#### Input material
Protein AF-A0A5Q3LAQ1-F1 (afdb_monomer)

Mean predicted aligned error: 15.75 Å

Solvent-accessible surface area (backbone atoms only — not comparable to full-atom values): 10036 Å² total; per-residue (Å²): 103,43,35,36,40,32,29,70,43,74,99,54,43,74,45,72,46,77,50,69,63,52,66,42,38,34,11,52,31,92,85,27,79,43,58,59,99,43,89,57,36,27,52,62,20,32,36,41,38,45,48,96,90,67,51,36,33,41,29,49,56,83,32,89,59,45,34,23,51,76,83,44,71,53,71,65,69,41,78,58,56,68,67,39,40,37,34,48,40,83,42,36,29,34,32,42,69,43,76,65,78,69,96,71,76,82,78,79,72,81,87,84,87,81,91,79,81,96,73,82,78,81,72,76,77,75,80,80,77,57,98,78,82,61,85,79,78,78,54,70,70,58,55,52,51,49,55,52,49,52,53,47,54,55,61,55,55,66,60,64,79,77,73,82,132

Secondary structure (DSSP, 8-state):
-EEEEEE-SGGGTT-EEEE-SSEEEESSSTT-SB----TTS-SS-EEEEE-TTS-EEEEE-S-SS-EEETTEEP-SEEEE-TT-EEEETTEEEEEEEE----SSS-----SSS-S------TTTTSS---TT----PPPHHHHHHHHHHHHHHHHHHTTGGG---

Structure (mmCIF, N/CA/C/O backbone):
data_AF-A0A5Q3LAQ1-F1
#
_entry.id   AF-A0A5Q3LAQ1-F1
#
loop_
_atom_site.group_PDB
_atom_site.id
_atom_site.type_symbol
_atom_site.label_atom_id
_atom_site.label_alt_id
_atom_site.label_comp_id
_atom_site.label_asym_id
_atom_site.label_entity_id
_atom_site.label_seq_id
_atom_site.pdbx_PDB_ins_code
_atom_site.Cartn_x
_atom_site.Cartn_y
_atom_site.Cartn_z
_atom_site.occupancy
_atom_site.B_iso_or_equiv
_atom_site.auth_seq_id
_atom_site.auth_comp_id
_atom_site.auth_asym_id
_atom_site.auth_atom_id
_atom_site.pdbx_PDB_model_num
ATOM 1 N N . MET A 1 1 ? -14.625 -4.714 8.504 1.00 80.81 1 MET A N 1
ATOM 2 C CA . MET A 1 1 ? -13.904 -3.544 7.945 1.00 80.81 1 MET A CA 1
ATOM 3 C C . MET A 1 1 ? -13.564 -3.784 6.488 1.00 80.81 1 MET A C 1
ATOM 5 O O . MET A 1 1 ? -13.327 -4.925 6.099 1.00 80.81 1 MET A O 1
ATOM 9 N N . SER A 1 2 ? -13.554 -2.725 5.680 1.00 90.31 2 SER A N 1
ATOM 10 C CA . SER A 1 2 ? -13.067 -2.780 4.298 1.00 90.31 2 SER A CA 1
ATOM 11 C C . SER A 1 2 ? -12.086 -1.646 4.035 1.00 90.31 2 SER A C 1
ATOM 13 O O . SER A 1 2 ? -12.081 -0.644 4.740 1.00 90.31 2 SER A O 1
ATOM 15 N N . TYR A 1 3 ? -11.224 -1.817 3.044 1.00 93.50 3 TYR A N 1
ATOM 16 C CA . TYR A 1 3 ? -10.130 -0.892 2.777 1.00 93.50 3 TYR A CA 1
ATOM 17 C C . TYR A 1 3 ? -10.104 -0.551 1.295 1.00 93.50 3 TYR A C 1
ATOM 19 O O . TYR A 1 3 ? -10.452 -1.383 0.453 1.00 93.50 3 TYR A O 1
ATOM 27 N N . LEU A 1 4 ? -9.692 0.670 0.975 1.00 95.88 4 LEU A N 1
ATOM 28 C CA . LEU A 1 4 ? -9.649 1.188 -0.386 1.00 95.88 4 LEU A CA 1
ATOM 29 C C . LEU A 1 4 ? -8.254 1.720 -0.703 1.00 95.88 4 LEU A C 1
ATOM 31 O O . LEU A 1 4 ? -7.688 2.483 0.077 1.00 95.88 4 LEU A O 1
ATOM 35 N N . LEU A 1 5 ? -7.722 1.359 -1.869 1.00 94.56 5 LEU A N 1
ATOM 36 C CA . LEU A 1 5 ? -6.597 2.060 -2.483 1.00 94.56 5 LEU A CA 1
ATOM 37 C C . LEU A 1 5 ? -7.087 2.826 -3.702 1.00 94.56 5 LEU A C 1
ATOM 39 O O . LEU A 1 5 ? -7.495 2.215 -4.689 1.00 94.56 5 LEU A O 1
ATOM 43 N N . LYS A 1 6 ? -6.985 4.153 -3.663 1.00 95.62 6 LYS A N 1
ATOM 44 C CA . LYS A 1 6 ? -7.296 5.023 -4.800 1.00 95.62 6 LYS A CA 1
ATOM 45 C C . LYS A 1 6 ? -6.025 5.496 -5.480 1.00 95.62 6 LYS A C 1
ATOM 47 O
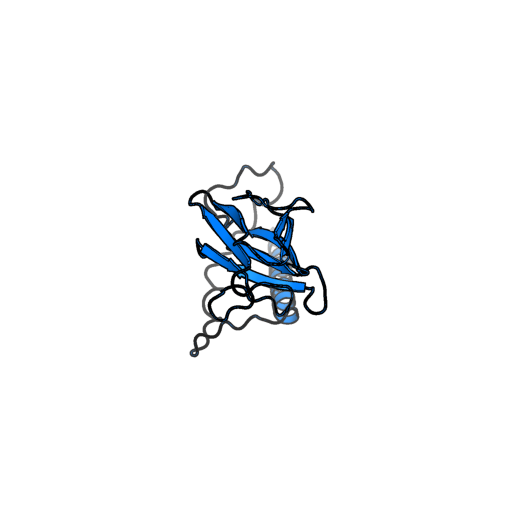 O . LYS A 1 6 ? -5.179 6.122 -4.849 1.00 95.62 6 LYS A O 1
ATOM 52 N N . VAL A 1 7 ? -5.890 5.251 -6.776 1.00 93.06 7 VAL A N 1
ATOM 53 C CA . VAL A 1 7 ? -4.762 5.742 -7.571 1.00 93.06 7 VAL A CA 1
ATOM 54 C C . VAL A 1 7 ? -4.862 7.261 -7.706 1.00 93.06 7 VAL A C 1
ATOM 56 O O . VAL A 1 7 ? -5.873 7.787 -8.165 1.00 93.06 7 VAL A O 1
ATOM 59 N N . LEU A 1 8 ? -3.799 7.979 -7.348 1.00 91.69 8 LEU A N 1
ATOM 60 C CA . LEU A 1 8 ? -3.732 9.440 -7.446 1.00 91.69 8 LEU A CA 1
ATOM 61 C C . LEU A 1 8 ? -2.975 9.937 -8.683 1.00 91.69 8 LEU A C 1
ATOM 63 O O . LEU A 1 8 ? -3.032 11.125 -8.989 1.00 91.69 8 LEU A O 1
ATOM 67 N N . THR A 1 9 ? -2.223 9.073 -9.373 1.00 83.38 9 THR A N 1
ATOM 68 C CA . THR A 1 9 ? -1.290 9.501 -10.426 1.00 83.38 9 THR A CA 1
ATOM 69 C C . THR A 1 9 ? -1.391 8.705 -11.723 1.00 83.38 9 THR A C 1
ATOM 71 O O . THR A 1 9 ? -1.756 7.531 -11.757 1.00 83.38 9 THR A O 1
ATOM 74 N N . GLY A 1 10 ? -0.979 9.357 -12.814 1.00 81.94 10 GLY A N 1
ATOM 75 C CA . GLY A 1 10 ? -0.880 8.759 -14.144 1.00 81.94 10 GLY A CA 1
ATOM 76 C C . GLY A 1 10 ? -2.232 8.555 -14.826 1.00 81.94 10 GLY A C 1
ATOM 77 O O . GLY A 1 10 ? -3.262 9.038 -14.371 1.00 81.94 10 GLY A O 1
ATOM 78 N N . LYS A 1 11 ? -2.226 7.798 -15.929 1.00 80.25 11 LYS A N 1
ATOM 79 C CA . LYS A 1 11 ? -3.425 7.528 -16.747 1.00 80.25 11 LYS A CA 1
ATOM 80 C C . LYS A 1 11 ? -4.535 6.738 -16.038 1.00 80.25 11 LYS A C 1
ATOM 82 O O . LYS A 1 11 ? -5.600 6.568 -16.608 1.00 80.25 11 LYS A O 1
ATOM 87 N N . TYR A 1 12 ? -4.256 6.213 -14.847 1.00 84.44 12 TYR A N 1
ATOM 88 C CA . TYR A 1 12 ? -5.189 5.417 -14.049 1.00 84.44 12 TYR A CA 1
ATOM 89 C C . TYR A 1 12 ? -5.615 6.143 -12.771 1.00 84.44 12 TYR A C 1
ATOM 91 O O . TYR A 1 12 ? -6.170 5.512 -11.878 1.00 84.44 12 TYR A O 1
ATOM 99 N N . ALA A 1 13 ? -5.315 7.441 -12.652 1.00 87.38 13 ALA A N 1
ATOM 100 C CA . ALA A 1 13 ? -5.788 8.251 -11.540 1.00 87.38 13 ALA A CA 1
ATOM 101 C C . ALA A 1 13 ? -7.319 8.179 -11.440 1.00 87.38 13 ALA A C 1
ATOM 103 O O . ALA A 1 13 ? -8.015 8.234 -12.450 1.00 87.38 13 ALA A O 1
ATOM 104 N N . GLY A 1 14 ? -7.823 8.036 -10.218 1.00 87.75 14 GLY A N 1
ATOM 105 C CA . GLY A 1 14 ? -9.238 7.804 -9.944 1.00 87.75 14 GLY A CA 1
ATOM 106 C C . GLY A 1 14 ? -9.616 6.330 -9.819 1.00 87.75 14 GLY A C 1
ATOM 107 O O . GLY A 1 14 ? -10.602 6.050 -9.149 1.00 87.75 14 GLY A O 1
ATOM 108 N N . ASN A 1 15 ? -8.831 5.391 -10.366 1.00 89.00 15 ASN A N 1
ATOM 109 C CA . ASN A 1 15 ? -9.113 3.965 -10.197 1.00 89.00 15 ASN A CA 1
ATOM 110 C C . ASN A 1 15 ? -8.986 3.555 -8.731 1.00 89.00 15 ASN A C 1
ATOM 112 O O . ASN A 1 15 ? -8.059 3.971 -8.032 1.00 89.00 15 ASN A O 1
ATOM 116 N N . GLU A 1 16 ? -9.878 2.673 -8.301 1.00 93.25 16 GLU A N 1
ATOM 117 C CA . GLU A 1 16 ? -9.985 2.235 -6.918 1.00 93.25 16 GLU A CA 1
ATOM 118 C C . GLU A 1 16 ? -9.921 0.710 -6.826 1.00 93.25 16 GLU A C 1
ATOM 120 O O . GLU A 1 16 ? -10.455 -0.007 -7.672 1.00 93.25 16 GLU A O 1
ATOM 125 N N . ALA A 1 17 ? -9.245 0.211 -5.795 1.00 91.75 17 ALA A N 1
ATOM 126 C CA . ALA A 1 17 ? -9.192 -1.204 -5.462 1.00 91.75 17 ALA A CA 1
ATOM 127 C C . ALA A 1 17 ? -9.659 -1.394 -4.019 1.00 91.75 17 ALA A C 1
ATOM 129 O O . ALA A 1 17 ? -9.004 -0.924 -3.087 1.00 91.75 17 ALA A O 1
ATOM 130 N N . ARG A 1 18 ? -10.793 -2.080 -3.840 1.00 94.88 18 ARG A N 1
ATOM 131 C CA . ARG A 1 18 ? -11.314 -2.448 -2.521 1.00 94.88 18 ARG A CA 1
ATOM 132 C C . ARG A 1 18 ? -10.788 -3.818 -2.110 1.00 94.88 18 ARG A C 1
ATOM 134 O O . ARG A 1 18 ? -10.741 -4.734 -2.928 1.00 94.88 18 ARG A O 1
ATOM 141 N N . PHE A 1 19 ? -10.423 -3.969 -0.843 1.00 91.12 19 PHE A N 1
ATOM 142 C CA . PHE A 1 19 ? -9.951 -5.235 -0.296 1.00 91.12 19 PHE A CA 1
ATOM 143 C C . PHE A 1 19 ? -10.374 -5.427 1.164 1.00 91.12 19 PHE A C 1
ATOM 145 O O . PHE A 1 19 ? -10.598 -4.472 1.905 1.00 91.12 19 PHE A O 1
ATOM 152 N N . THR A 1 20 ? -10.502 -6.694 1.552 1.00 92.38 20 THR A N 1
ATOM 153 C CA . THR A 1 20 ? -10.878 -7.144 2.906 1.00 92.38 20 THR A CA 1
ATOM 154 C C . THR A 1 20 ? -10.021 -8.313 3.394 1.00 92.38 20 THR A C 1
ATOM 156 O O . THR A 1 20 ? -10.116 -8.711 4.549 1.00 92.38 20 THR A O 1
ATOM 159 N N . LYS A 1 21 ? -9.192 -8.895 2.518 1.00 91.88 21 LYS A N 1
ATOM 160 C CA . LYS A 1 21 ? -8.357 -10.054 2.845 1.00 91.88 21 LYS A CA 1
ATOM 161 C C . LYS A 1 21 ? -7.228 -9.644 3.795 1.00 91.88 21 LYS A C 1
ATOM 163 O O . LYS A 1 21 ? -6.626 -8.598 3.561 1.00 91.88 21 LYS A O 1
ATOM 168 N N . PRO A 1 22 ? -6.849 -10.499 4.762 1.00 92.81 22 PRO A N 1
ATOM 169 C CA . PRO A 1 22 ? -5.806 -10.178 5.738 1.00 92.81 22 PRO A CA 1
ATOM 170 C C . PRO A 1 22 ? -4.436 -9.965 5.094 1.00 92.81 22 PRO A C 1
ATOM 172 O O . PRO A 1 22 ? -3.572 -9.301 5.658 1.00 92.81 22 PRO A O 1
ATOM 175 N N . HIS A 1 23 ? -4.208 -10.523 3.905 1.00 95.31 23 HIS A N 1
ATOM 176 C CA . HIS A 1 23 ? -2.979 -10.346 3.148 1.00 95.31 23 HIS A CA 1
ATOM 177 C C . HIS A 1 23 ? -3.318 -9.972 1.712 1.00 95.31 23 HIS A C 1
ATOM 179 O O . HIS A 1 23 ? -4.070 -10.681 1.043 1.00 95.31 23 HIS A O 1
ATOM 185 N N . VAL A 1 24 ? -2.750 -8.861 1.252 1.00 96.25 24 VAL A N 1
ATOM 186 C CA . VAL A 1 24 ? -2.954 -8.336 -0.098 1.00 96.25 24 VAL A CA 1
ATOM 187 C C . VAL A 1 24 ? -1.605 -8.038 -0.717 1.00 96.25 24 VAL A C 1
ATOM 189 O O . VAL A 1 24 ? -0.829 -7.224 -0.209 1.00 96.25 24 VAL A O 1
ATOM 192 N N . LEU A 1 25 ? -1.314 -8.712 -1.821 1.00 97.31 25 LEU A N 1
ATOM 193 C CA . LEU A 1 25 ? -0.100 -8.528 -2.585 1.00 97.31 25 LEU A CA 1
ATOM 194 C C . LEU A 1 25 ? -0.326 -7.473 -3.667 1.00 97.31 25 LEU A C 1
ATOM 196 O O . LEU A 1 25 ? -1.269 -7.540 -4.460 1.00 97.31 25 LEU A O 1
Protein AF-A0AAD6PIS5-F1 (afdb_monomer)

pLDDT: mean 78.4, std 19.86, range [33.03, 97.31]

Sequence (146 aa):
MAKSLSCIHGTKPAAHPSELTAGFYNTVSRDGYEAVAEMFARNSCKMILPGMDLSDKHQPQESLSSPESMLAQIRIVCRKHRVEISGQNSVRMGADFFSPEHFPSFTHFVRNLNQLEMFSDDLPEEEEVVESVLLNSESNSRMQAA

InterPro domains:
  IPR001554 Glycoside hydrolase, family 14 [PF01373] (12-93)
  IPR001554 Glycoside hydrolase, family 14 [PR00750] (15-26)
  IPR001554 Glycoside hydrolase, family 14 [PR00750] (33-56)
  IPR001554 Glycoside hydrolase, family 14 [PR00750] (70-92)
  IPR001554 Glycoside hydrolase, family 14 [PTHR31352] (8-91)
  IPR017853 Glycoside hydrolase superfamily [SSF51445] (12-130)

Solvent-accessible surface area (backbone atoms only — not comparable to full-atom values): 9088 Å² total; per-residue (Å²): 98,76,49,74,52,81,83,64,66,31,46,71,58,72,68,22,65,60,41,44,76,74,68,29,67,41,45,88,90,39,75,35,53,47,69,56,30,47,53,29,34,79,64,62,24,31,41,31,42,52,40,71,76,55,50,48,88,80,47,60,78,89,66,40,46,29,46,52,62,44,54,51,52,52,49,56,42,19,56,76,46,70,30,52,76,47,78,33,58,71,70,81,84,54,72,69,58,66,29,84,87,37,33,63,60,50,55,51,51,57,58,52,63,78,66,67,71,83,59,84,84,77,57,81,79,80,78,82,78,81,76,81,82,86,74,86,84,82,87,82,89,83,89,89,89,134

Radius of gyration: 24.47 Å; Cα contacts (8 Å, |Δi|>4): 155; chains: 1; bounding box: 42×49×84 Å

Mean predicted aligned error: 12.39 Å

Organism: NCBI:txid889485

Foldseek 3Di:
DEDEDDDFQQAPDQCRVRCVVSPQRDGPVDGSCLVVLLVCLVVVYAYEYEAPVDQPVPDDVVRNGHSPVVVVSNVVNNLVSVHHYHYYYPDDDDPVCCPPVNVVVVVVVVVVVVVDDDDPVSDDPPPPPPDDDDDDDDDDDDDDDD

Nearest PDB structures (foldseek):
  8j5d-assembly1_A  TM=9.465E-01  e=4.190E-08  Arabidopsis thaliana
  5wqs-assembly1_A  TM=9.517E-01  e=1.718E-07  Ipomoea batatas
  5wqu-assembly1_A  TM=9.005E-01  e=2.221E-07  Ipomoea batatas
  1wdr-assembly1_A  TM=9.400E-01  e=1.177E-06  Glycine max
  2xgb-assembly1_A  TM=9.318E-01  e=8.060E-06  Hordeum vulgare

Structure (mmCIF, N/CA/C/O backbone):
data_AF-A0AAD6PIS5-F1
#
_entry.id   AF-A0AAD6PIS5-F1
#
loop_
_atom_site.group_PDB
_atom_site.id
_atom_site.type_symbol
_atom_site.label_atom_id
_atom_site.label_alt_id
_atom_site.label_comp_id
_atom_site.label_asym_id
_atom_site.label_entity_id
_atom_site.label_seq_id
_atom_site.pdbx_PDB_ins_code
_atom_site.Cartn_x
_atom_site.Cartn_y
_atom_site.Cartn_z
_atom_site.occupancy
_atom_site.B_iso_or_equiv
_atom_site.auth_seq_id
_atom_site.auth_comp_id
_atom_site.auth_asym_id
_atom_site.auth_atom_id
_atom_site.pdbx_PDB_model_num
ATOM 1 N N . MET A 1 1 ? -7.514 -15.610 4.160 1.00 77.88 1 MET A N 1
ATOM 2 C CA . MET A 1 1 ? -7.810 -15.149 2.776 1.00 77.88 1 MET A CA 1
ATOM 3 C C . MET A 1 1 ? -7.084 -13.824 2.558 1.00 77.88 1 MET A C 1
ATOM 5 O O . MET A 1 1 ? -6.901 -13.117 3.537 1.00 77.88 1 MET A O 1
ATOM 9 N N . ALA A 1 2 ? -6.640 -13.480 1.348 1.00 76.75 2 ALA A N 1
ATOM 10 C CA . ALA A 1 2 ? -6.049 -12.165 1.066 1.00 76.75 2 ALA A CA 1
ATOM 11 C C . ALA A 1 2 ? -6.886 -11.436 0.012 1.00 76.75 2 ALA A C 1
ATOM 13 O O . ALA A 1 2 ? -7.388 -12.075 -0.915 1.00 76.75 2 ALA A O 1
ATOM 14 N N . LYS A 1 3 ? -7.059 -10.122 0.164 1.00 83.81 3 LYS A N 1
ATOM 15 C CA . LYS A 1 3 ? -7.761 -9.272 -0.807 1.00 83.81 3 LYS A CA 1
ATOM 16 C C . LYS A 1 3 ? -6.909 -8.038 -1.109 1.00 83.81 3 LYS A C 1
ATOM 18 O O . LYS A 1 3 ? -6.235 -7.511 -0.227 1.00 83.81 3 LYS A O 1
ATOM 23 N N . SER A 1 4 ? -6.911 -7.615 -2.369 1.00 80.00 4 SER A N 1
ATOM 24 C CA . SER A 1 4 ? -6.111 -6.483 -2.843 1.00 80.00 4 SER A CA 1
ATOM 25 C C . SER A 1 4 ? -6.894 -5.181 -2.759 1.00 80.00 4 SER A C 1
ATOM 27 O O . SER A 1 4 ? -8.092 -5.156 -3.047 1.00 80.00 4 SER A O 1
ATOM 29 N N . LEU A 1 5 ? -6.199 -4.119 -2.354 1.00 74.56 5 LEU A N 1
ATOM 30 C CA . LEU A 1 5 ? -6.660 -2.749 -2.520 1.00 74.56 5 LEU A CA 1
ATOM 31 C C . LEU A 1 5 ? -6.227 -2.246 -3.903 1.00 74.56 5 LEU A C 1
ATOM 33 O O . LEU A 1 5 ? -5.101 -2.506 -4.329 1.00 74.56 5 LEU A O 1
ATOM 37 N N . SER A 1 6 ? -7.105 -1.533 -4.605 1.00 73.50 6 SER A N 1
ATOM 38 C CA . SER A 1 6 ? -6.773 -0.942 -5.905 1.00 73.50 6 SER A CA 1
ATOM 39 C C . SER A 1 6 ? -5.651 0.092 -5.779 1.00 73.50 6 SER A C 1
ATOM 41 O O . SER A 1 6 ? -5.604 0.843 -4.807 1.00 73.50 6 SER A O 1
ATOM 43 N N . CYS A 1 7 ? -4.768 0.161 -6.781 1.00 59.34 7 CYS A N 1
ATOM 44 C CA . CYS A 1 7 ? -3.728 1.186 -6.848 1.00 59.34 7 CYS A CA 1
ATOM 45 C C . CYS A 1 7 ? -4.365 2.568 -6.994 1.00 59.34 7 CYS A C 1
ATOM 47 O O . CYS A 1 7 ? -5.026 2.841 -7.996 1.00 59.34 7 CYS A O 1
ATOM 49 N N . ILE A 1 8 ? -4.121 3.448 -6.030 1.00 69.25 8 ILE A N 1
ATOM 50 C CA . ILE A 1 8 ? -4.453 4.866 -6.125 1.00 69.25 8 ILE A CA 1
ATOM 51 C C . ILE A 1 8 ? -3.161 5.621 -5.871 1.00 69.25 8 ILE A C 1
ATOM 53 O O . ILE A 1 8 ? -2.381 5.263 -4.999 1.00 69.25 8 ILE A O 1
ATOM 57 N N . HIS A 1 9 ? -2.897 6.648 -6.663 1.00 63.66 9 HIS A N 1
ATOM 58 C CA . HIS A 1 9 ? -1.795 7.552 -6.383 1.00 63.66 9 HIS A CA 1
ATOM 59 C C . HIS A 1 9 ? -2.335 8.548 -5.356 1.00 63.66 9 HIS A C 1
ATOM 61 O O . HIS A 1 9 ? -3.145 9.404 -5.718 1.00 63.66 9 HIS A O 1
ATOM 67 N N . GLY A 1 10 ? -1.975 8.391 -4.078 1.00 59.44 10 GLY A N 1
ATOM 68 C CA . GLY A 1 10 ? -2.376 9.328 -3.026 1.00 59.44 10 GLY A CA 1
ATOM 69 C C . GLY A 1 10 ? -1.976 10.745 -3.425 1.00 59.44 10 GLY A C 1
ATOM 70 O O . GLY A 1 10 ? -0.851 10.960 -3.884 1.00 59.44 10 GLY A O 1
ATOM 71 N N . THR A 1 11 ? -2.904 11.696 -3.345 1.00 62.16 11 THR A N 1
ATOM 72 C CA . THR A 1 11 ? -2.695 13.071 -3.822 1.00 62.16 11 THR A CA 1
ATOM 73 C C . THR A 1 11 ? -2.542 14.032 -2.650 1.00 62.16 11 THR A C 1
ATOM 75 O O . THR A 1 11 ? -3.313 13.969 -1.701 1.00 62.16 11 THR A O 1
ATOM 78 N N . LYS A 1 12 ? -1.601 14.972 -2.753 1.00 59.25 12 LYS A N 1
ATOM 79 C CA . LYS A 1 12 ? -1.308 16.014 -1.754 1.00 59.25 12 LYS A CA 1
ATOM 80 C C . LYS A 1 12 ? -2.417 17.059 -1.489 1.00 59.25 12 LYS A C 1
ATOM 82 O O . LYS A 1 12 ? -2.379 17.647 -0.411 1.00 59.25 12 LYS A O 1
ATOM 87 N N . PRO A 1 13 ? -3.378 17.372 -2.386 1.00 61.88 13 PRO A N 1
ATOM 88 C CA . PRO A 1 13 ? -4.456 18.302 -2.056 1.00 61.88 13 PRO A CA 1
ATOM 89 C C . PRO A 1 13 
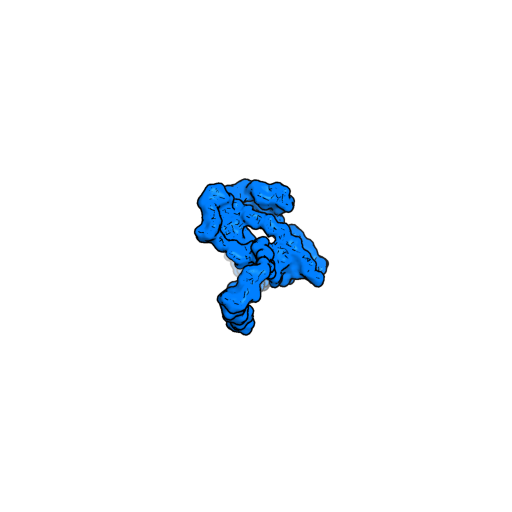? -5.368 17.747 -0.959 1.00 61.88 13 PRO A C 1
ATOM 91 O O . PRO A 1 13 ? -5.752 16.583 -1.008 1.00 61.88 13 PRO A O 1
ATOM 94 N N . ALA A 1 14 ? -5.839 18.627 -0.071 1.00 62.66 14 ALA A N 1
ATOM 95 C CA . ALA A 1 14 ? -6.777 18.315 1.017 1.00 62.66 14 ALA A CA 1
ATOM 96 C C . ALA A 1 14 ? -8.084 17.614 0.578 1.00 62.66 14 ALA A C 1
ATOM 98 O O . ALA A 1 14 ? -8.799 17.059 1.409 1.00 62.66 14 ALA A O 1
ATOM 99 N N . ALA A 1 15 ? -8.420 17.682 -0.714 1.00 60.16 15 ALA A N 1
ATOM 100 C CA . ALA A 1 15 ? -9.629 17.104 -1.290 1.00 60.16 15 ALA A CA 1
ATOM 101 C C . ALA A 1 15 ? -9.465 15.657 -1.786 1.00 60.16 15 ALA A C 1
ATOM 103 O O . ALA A 1 15 ? -10.466 15.060 -2.162 1.00 60.16 15 ALA A O 1
ATOM 104 N N . HIS A 1 16 ? -8.243 15.112 -1.835 1.00 76.88 16 HIS A N 1
ATOM 105 C CA . HIS A 1 16 ? -7.987 13.708 -2.187 1.00 76.88 16 HIS A CA 1
ATOM 106 C C . HIS A 1 16 ? -8.775 13.170 -3.413 1.00 76.88 16 HIS A C 1
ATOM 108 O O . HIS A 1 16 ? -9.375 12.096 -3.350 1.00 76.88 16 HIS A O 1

#### Exercise requirements
What you set down should be exactly the lines from the line containing "ATOM 87 N N . PRO" to the last line of the entries above, both included, with no pictures.

#### Reply to the exercise
ATOM 87 N N . PRO A 1 13 ? -3.378 17.372 -2.386 1.00 61.88 13 PRO A N 1
ATOM 88 C CA . PRO A 1 13 ? -4.456 18.302 -2.056 1.00 61.88 13 PRO A CA 1
ATOM 89 C C . PRO A 1 13 
? -5.368 17.747 -0.959 1.00 61.88 13 PRO A C 1
ATOM 91 O O . PRO A 1 13 ? -5.752 16.583 -1.008 1.00 61.88 13 PRO A O 1
ATOM 94 N N . ALA A 1 14 ? -5.839 18.627 -0.071 1.00 62.66 14 ALA A N 1
ATOM 95 C CA . ALA A 1 14 ? -6.777 18.315 1.017 1.00 62.66 14 ALA A CA 1
ATOM 96 C C . ALA A 1 14 ? -8.084 17.614 0.578 1.00 62.66 14 ALA A C 1
ATOM 98 O O . ALA A 1 14 ? -8.799 17.059 1.409 1.00 62.66 14 ALA A O 1
ATOM 99 N N . ALA A 1 15 ? -8.420 17.682 -0.714 1.00 60.16 15 ALA A N 1
ATOM 100 C CA . ALA A 1 15 ? -9.629 17.104 -1.290 1.00 60.16 15 ALA A CA 1
ATOM 101 C C . ALA A 1 15 ? -9.465 15.657 -1.786 1.00 60.16 15 ALA A C 1
ATOM 103 O O . ALA A 1 15 ? -10.466 15.060 -2.162 1.00 60.16 15 ALA A O 1
ATOM 104 N N . HIS A 1 16 ? -8.243 15.112 -1.835 1.00 76.88 16 HIS A N 1
ATOM 105 C CA . HIS A 1 16 ? -7.987 13.708 -2.187 1.00 76.88 16 HIS A CA 1
ATOM 106 C C . HIS A 1 16 ? -8.775 13.170 -3.413 1.00 76.88 16 HIS A C 1
ATOM 108 O O . HIS A 1 16 ? -9.375 12.096 -3.350 1.00 76.88 16 HIS A O 1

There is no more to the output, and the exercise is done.